The CFPB estimates that approximately 16% of all first-lien mortgage loans are made under the GSE patch. That is nearly a million loans per year made under this temporary Reg Z provision.
Back in June 2020 the CFPB issued two Notices of Proposed Rulemaking in which they sought to 1) extend the sunset/expiration date of the GSE patch, and 2) revise the definition of a qualified mortgage.
The GSE patch has a built-in sunset/expiration provision of whenever the GSEs exit federal conservatorship or January 10, 2021, whichever comes first. In October 2020, the CFPB issued the first of these rules, the final rule to extend the sunset/expiration provision of the GSE patch.

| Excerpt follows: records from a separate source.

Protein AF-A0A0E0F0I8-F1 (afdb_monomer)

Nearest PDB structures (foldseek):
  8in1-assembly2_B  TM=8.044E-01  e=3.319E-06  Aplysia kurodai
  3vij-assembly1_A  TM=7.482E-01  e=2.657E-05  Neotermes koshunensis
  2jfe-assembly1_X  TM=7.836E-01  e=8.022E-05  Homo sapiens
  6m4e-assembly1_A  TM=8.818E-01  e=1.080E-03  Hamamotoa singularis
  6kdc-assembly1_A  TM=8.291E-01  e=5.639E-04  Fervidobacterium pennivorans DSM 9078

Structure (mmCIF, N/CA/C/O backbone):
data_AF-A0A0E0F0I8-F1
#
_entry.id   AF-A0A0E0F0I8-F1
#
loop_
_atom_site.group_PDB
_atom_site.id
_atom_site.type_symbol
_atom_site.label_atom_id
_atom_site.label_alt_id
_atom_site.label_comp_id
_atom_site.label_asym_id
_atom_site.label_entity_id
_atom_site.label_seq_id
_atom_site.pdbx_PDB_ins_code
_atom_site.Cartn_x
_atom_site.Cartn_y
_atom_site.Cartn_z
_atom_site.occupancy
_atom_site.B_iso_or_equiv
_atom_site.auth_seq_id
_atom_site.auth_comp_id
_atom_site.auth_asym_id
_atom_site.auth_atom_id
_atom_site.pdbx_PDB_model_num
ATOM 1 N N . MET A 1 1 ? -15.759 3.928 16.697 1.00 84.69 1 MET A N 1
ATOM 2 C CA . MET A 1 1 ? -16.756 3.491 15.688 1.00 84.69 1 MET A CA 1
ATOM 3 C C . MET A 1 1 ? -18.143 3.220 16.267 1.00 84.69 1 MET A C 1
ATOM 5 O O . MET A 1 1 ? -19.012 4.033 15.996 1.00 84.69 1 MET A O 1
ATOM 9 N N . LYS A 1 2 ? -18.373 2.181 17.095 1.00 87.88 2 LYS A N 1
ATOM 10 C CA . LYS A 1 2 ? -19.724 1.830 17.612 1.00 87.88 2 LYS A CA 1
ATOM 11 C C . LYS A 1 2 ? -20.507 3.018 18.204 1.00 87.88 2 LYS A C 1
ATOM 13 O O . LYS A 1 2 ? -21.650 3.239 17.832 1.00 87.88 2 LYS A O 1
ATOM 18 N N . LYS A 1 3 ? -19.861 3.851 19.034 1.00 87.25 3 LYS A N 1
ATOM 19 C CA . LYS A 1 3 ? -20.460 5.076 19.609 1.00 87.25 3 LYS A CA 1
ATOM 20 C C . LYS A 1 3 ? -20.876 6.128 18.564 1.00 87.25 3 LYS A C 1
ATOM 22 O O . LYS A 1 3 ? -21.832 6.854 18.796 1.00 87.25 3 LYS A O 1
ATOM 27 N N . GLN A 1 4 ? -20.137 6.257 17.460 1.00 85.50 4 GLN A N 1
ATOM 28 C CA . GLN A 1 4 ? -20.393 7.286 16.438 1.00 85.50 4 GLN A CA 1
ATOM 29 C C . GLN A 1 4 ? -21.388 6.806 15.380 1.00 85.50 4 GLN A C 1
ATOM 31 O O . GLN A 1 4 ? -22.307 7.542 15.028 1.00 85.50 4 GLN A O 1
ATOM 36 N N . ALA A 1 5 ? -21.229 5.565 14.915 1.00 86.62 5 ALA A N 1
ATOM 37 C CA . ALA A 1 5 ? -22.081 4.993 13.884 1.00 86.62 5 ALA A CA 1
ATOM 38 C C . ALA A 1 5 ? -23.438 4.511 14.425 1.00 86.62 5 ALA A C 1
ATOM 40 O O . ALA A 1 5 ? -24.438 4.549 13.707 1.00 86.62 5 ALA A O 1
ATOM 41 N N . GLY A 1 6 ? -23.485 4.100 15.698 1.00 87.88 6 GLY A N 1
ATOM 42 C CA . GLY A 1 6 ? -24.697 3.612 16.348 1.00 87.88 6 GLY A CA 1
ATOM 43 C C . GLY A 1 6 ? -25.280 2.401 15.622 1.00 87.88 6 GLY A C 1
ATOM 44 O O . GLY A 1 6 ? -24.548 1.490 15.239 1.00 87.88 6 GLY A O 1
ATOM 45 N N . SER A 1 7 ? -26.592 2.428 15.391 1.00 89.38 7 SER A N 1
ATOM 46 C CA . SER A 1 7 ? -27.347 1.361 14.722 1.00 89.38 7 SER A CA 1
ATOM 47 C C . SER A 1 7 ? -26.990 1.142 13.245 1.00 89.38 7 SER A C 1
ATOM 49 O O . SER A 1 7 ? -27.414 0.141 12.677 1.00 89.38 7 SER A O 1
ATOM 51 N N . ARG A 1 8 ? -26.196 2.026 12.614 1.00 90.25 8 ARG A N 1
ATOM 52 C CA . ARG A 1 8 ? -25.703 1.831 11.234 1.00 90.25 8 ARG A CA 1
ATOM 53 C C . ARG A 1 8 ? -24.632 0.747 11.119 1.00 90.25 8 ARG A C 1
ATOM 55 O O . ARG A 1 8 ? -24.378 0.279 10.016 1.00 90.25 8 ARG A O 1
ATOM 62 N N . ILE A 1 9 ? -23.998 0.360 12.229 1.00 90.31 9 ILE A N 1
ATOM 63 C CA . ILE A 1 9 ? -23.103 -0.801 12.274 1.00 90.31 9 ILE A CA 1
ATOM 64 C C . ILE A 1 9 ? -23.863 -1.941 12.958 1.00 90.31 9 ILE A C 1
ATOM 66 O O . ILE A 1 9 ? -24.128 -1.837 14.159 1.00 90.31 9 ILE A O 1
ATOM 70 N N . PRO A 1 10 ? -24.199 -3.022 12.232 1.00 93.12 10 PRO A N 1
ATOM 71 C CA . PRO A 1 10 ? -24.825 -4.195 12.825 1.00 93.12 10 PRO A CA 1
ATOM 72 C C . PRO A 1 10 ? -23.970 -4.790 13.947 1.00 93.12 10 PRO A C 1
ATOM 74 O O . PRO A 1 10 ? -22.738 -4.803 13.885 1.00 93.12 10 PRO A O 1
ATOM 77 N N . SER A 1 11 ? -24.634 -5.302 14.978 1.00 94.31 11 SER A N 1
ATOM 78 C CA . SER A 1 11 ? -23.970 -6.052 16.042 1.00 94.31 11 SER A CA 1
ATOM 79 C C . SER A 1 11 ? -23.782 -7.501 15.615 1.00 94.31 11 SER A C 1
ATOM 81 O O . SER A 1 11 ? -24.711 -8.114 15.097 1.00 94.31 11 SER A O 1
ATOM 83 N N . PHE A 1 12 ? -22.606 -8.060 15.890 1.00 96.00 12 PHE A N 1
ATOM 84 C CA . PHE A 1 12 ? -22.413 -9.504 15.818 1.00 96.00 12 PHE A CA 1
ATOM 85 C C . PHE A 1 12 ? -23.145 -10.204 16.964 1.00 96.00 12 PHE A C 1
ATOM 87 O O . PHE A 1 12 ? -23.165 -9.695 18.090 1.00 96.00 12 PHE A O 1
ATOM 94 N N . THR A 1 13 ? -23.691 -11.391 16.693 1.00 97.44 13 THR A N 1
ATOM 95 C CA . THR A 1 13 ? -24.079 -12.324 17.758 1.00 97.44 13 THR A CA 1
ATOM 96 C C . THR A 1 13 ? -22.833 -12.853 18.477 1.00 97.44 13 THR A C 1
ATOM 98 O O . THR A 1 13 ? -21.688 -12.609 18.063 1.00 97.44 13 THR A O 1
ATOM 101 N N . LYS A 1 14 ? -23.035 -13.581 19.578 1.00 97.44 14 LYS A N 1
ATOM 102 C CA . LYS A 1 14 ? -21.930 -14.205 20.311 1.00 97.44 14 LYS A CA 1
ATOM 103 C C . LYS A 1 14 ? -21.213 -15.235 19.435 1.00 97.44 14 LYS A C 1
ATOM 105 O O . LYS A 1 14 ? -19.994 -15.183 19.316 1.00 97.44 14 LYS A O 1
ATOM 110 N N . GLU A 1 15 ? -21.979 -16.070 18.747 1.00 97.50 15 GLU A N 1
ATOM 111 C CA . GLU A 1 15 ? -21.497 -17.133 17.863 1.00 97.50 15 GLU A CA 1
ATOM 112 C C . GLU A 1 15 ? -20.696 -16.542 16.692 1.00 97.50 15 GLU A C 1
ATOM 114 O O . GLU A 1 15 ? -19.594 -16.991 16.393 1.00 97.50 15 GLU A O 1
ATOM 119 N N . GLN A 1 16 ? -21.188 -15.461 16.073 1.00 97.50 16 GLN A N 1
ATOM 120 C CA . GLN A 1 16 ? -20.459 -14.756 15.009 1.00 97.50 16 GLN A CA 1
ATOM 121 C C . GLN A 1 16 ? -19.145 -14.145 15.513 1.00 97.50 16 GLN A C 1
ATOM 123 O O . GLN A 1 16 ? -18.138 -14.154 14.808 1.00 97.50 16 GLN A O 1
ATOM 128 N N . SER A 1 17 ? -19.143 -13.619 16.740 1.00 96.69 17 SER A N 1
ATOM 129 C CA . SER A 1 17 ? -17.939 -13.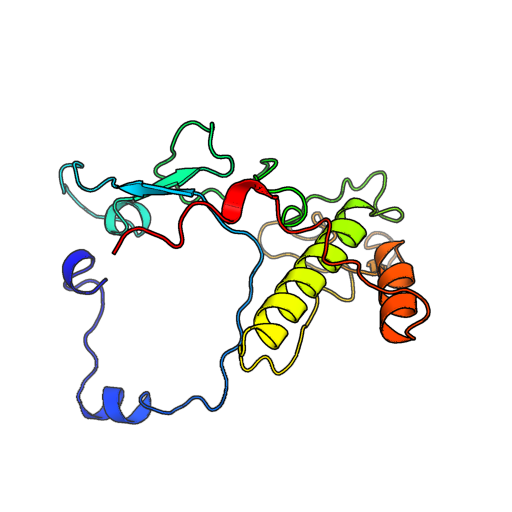052 17.352 1.00 96.69 17 SER A CA 1
ATOM 130 C C . SER A 1 17 ? -16.884 -14.123 17.639 1.00 96.69 17 SER A C 1
ATOM 132 O O . SER A 1 17 ? -15.691 -13.853 17.507 1.00 96.69 17 SER A O 1
ATOM 134 N N . GLU A 1 18 ? -17.312 -15.324 18.031 1.00 96.62 18 GLU A N 1
ATOM 135 C CA . GLU A 1 18 ? -16.436 -16.479 18.248 1.00 96.62 18 GLU A CA 1
ATOM 136 C C . GLU A 1 18 ? -15.819 -16.979 16.937 1.00 96.62 18 GLU A C 1
ATOM 138 O O . GLU A 1 18 ? -14.632 -17.283 16.926 1.00 96.62 18 GLU A O 1
ATOM 143 N N . LEU A 1 19 ? -16.564 -16.957 15.825 1.00 96.75 19 LEU A N 1
ATOM 144 C CA . LEU A 1 19 ? -16.044 -17.338 14.503 1.00 96.75 19 LEU A CA 1
ATOM 145 C C . LEU A 1 19 ? -14.950 -16.396 13.971 1.00 96.75 19 LEU A C 1
ATOM 147 O O . LEU A 1 19 ? -14.062 -16.837 13.249 1.00 96.75 19 LEU A O 1
ATOM 151 N N . ILE A 1 20 ? -15.015 -15.101 14.295 1.00 95.94 20 ILE A N 1
ATOM 152 C CA . ILE A 1 20 ? -14.047 -14.096 13.812 1.00 95.94 20 ILE A CA 1
ATOM 153 C C . ILE A 1 20 ? -12.815 -14.022 14.725 1.00 95.94 20 ILE A C 1
ATOM 155 O O . ILE A 1 20 ? -11.708 -13.686 14.298 1.00 95.94 20 ILE A O 1
ATOM 159 N N . ARG A 1 21 ? -12.981 -14.294 16.022 1.00 95.62 21 ARG A N 1
ATOM 160 C CA . ARG A 1 21 ? -11.884 -14.191 16.984 1.00 95.62 21 ARG A CA 1
ATOM 161 C C . ARG A 1 21 ? -10.819 -15.244 16.677 1.00 95.62 21 ARG A C 1
ATOM 163 O O . ARG A 1 21 ? -11.061 -16.433 16.820 1.00 95.62 21 ARG A O 1
ATOM 170 N N . GLY A 1 22 ? -9.614 -14.788 16.342 1.00 95.25 22 GLY A N 1
ATOM 171 C CA . GLY A 1 22 ? -8.492 -15.678 16.037 1.00 95.25 22 GLY A CA 1
ATOM 172 C C . GLY A 1 22 ? -8.546 -16.285 14.634 1.00 95.25 22 GLY A C 1
ATOM 173 O O . GLY A 1 22 ? -7.783 -17.197 14.355 1.00 95.25 22 GLY A O 1
ATOM 174 N N . SER A 1 23 ? -9.397 -15.775 13.737 1.00 96.94 23 SER A N 1
ATOM 175 C CA . SER A 1 23 ? -9.521 -16.271 12.360 1.00 96.94 23 SER A CA 1
ATOM 176 C C . SER A 1 23 ? -8.419 -15.772 11.408 1.00 96.94 23 SER A C 1
ATOM 178 O O . SER A 1 23 ? -8.615 -15.783 10.194 1.00 96.94 23 SER A O 1
ATOM 180 N N . ALA A 1 24 ? -7.314 -15.237 11.932 1.00 96.06 24 ALA A N 1
ATOM 181 C CA . ALA A 1 24 ? -6.224 -14.678 11.141 1.00 96.06 24 ALA A CA 1
ATOM 182 C C . ALA A 1 24 ? -4.873 -15.047 11.759 1.00 96.06 24 ALA A C 1
ATOM 184 O O . ALA A 1 24 ? -4.589 -14.678 12.899 1.00 96.06 24 ALA A O 1
ATOM 185 N N . ASP A 1 25 ? -4.035 -15.722 10.974 1.00 96.56 25 ASP A N 1
ATOM 186 C CA . ASP A 1 25 ? -2.668 -16.093 11.362 1.00 96.56 25 ASP A CA 1
ATOM 187 C C . ASP A 1 25 ? -1.659 -14.964 11.095 1.00 96.56 25 ASP A C 1
ATOM 189 O O . ASP A 1 25 ? -0.606 -14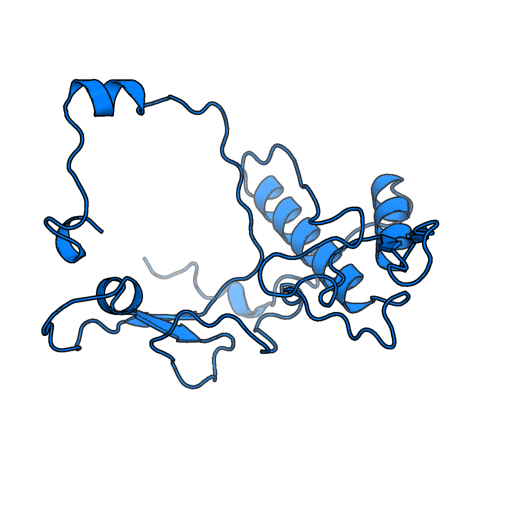.875 11.728 1.00 96.56 25 ASP A O 1
ATOM 193 N N . PHE A 1 26 ? -1.978 -14.081 10.148 1.00 96.38 26 PHE A N 1
ATOM 194 C CA . PHE A 1 26 ? -1.178 -12.919 9.779 1.00 96.38 26 PHE A CA 1
ATOM 195 C C . PHE A 1 26 ? -2.073 -11.755 9.350 1.00 96.38 26 PHE A C 1
ATOM 197 O O . PHE A 1 26 ? -3.237 -11.932 8.990 1.00 96.38 26 PHE A O 1
ATOM 204 N N . ILE A 1 27 ? -1.511 -10.546 9.375 1.00 96.12 27 ILE A N 1
ATOM 205 C CA . ILE A 1 27 ? -2.176 -9.323 8.924 1.00 96.12 27 ILE A CA 1
ATOM 206 C C . ILE A 1 27 ? -1.323 -8.707 7.819 1.00 96.12 27 ILE A C 1
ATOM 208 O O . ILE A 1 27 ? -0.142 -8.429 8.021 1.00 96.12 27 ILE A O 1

This final rule extends the sunset/expiration date for the GSE patch QMs, while not disturbing the existing provision that the GSE patch will expire when the GSEs exit conservatorship. Under this final rule, the GSE patch will expire on the earlier of: 1) the date that the GSEs exit conservatorship , or 2) the mandatory compliance date specified in the yet to be published final rule which will revise the qualified mortgage definition. So, the GSE patch QMs will continue to live on beyond January 10, 2021, but for exactly how long is unclear. As long as the GSEs continue under conservatorship, lenders will have to wait for the CFPB’s general QM revision rule to start the clock on the expiration of the GSE patch QM rules.
This GSE patch final rule does not affect FHA, VA or USDA qualified mortgages. Additionally, the expiration of the GSE patch QM will not affect the QM status of a loan if the loan was made or the loan application was received before the extended sunset/expiration date, and the loan will be a QM for the remainder of the loan’s term.

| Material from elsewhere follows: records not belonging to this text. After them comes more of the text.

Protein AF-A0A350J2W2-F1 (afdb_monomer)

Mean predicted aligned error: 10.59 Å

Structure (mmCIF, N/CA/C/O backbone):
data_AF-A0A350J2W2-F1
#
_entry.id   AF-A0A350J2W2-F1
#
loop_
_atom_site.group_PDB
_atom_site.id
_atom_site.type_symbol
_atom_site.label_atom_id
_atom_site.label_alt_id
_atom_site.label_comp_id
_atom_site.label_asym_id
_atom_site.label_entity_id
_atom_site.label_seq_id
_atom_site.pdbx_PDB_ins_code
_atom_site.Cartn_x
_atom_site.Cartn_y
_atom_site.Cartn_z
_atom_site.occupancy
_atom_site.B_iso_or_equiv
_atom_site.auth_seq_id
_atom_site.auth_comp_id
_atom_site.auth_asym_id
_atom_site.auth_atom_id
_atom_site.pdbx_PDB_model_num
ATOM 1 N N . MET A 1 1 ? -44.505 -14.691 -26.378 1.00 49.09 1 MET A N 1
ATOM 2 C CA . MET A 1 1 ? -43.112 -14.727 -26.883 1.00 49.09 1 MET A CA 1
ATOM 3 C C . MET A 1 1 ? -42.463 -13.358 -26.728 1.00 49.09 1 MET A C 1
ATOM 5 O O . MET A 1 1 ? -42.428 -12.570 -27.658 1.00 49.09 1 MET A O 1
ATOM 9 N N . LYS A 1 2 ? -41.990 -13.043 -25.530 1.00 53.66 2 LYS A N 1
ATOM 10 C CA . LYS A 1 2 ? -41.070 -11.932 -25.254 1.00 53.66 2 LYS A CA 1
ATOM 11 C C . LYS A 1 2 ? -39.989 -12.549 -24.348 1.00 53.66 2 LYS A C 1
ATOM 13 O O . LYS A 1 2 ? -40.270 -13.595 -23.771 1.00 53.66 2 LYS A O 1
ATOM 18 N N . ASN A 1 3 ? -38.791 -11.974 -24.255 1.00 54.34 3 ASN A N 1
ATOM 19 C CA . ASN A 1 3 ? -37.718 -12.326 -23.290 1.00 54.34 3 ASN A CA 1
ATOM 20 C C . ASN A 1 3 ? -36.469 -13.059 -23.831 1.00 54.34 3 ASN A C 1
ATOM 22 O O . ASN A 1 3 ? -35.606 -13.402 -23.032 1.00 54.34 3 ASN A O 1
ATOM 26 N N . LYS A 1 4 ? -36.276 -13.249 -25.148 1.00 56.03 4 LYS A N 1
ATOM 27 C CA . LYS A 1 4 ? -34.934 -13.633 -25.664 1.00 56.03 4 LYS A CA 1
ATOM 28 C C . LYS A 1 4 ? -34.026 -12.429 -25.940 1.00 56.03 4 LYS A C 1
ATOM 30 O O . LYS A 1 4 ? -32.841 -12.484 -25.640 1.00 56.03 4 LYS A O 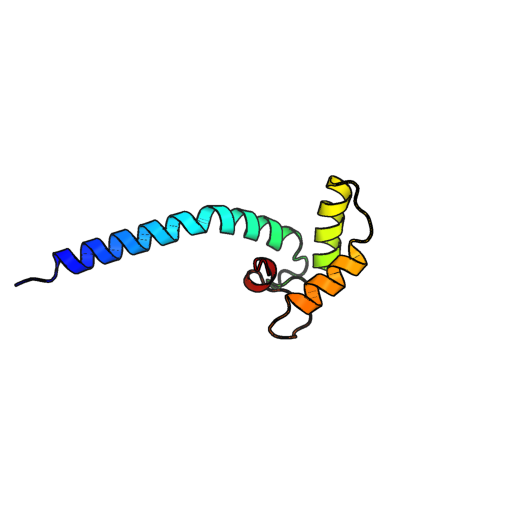1
ATOM 35 N N . LEU A 1 5 ? -34.585 -11.325 -26.440 1.00 55.53 5 LEU A N 1
ATOM 36 C CA . LEU A 1 5 ? -33.827 -10.097 -26.728 1.00 55.53 5 LEU A CA 1
ATOM 37 C C . LEU A 1 5 ? -33.416 -9.336 -25.454 1.00 55.53 5 LEU A C 1
ATOM 39 O O . LEU A 1 5 ? -32.357 -8.719 -25.424 1.00 55.53 5 LEU A O 1
ATOM 43 N N . SER A 1 6 ? -34.209 -9.436 -24.382 1.00 53.12 6 SER A N 1
ATOM 44 C CA . SER A 1 6 ? -33.935 -8.782 -23.094 1.00 53.12 6 SER A CA 1
ATOM 45 C C . SER A 1 6 ? -32.707 -9.365 -22.383 1.00 53.12 6 SER A C 1
ATOM 47 O O . SER A 1 6 ? -31.900 -8.608 -21.859 1.00 53.12 6 SER A O 1
ATOM 49 N N . ASN A 1 7 ? -32.511 -10.688 -22.427 1.00 52.81 7 ASN A N 1
ATOM 50 C CA . ASN A 1 7 ? -31.339 -11.326 -21.814 1.00 52.81 7 ASN A CA 1
ATOM 51 C C . ASN A 1 7 ? -30.046 -11.034 -22.585 1.00 52.81 7 ASN A C 1
ATOM 53 O O . ASN A 1 7 ? -28.989 -10.905 -21.979 1.00 52.81 7 ASN A O 1
ATOM 57 N N . LEU A 1 8 ? -30.130 -10.888 -23.910 1.00 56.78 8 LEU A N 1
ATOM 58 C CA . LEU A 1 8 ? -28.969 -10.621 -24.760 1.00 56.78 8 LEU A CA 1
ATOM 59 C C . LEU A 1 8 ? -28.378 -9.225 -24.513 1.00 56.78 8 LEU A C 1
ATOM 61 O O . LEU A 1 8 ? -27.160 -9.084 -24.444 1.00 56.78 8 LEU A O 1
ATOM 65 N N . LEU A 1 9 ? -29.225 -8.212 -24.305 1.00 57.78 9 LEU A N 1
ATOM 66 C CA . LEU A 1 9 ? -28.770 -6.862 -23.957 1.00 57.78 9 LEU A CA 1
ATOM 67 C C . LEU A 1 9 ? -28.153 -6.800 -22.553 1.00 57.78 9 LEU A C 1
ATOM 69 O O . LEU A 1 9 ? -27.125 -6.154 -22.376 1.00 57.78 9 LEU A O 1
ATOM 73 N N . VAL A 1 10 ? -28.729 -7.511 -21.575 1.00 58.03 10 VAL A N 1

For a little background on qualified mortgages and the GSE patch, after Dodd-Frank’s established the ability-to-repay (ATR) requirements and qualified mortgage requirements, the CFPB issued the ATR/QM rule. This rule created categories of QM loans, including the general QM and the temporary GSE QM (GSE patch), with the GSE patch giving lenders the flexibility to make loans to individuals who do not meet all of the general QM requirements.
The general QM has, among other requirements, a prohibition against balloon payments, a prohibition of a loan term greater than 30 years and a requirement that the borrower’s debt-to-income ratio (DTI) not exceed 43%. However, as was previously mentioned, nearly 16% of all first-lien mortgage borrowers in the U.S. have a DTI that exceeds 43%, creating the need for the GSE patch.
The GSE patch QMs are loans that comply with certain specified general QM requirements and are also eligible for purchase by Fannie Mae or Freddie Mac (collectively, the GSEs). Under the GSE patch provision, a loan can still be a QM even if the borrower’s DTI exceeds 43%, as long as the borrower meets the GSE’s requirements and underwriting criteria. In addition, income and debt for these loans are generally verified using GSE standards, rather than the Appendix Q standards used for the general QM.
This October 2020 final rule is effective on December 28, 2020. For additional information on the proposed revisions to the definition of qualified mortgage and the final changes to the GSE patch, see the CFPB’s Executive Summary of the October 2020 Rule, the October 2020 GSE patch extension final rule, as well as the CFPB’s June 2020 Notice of Proposed Rulemaking.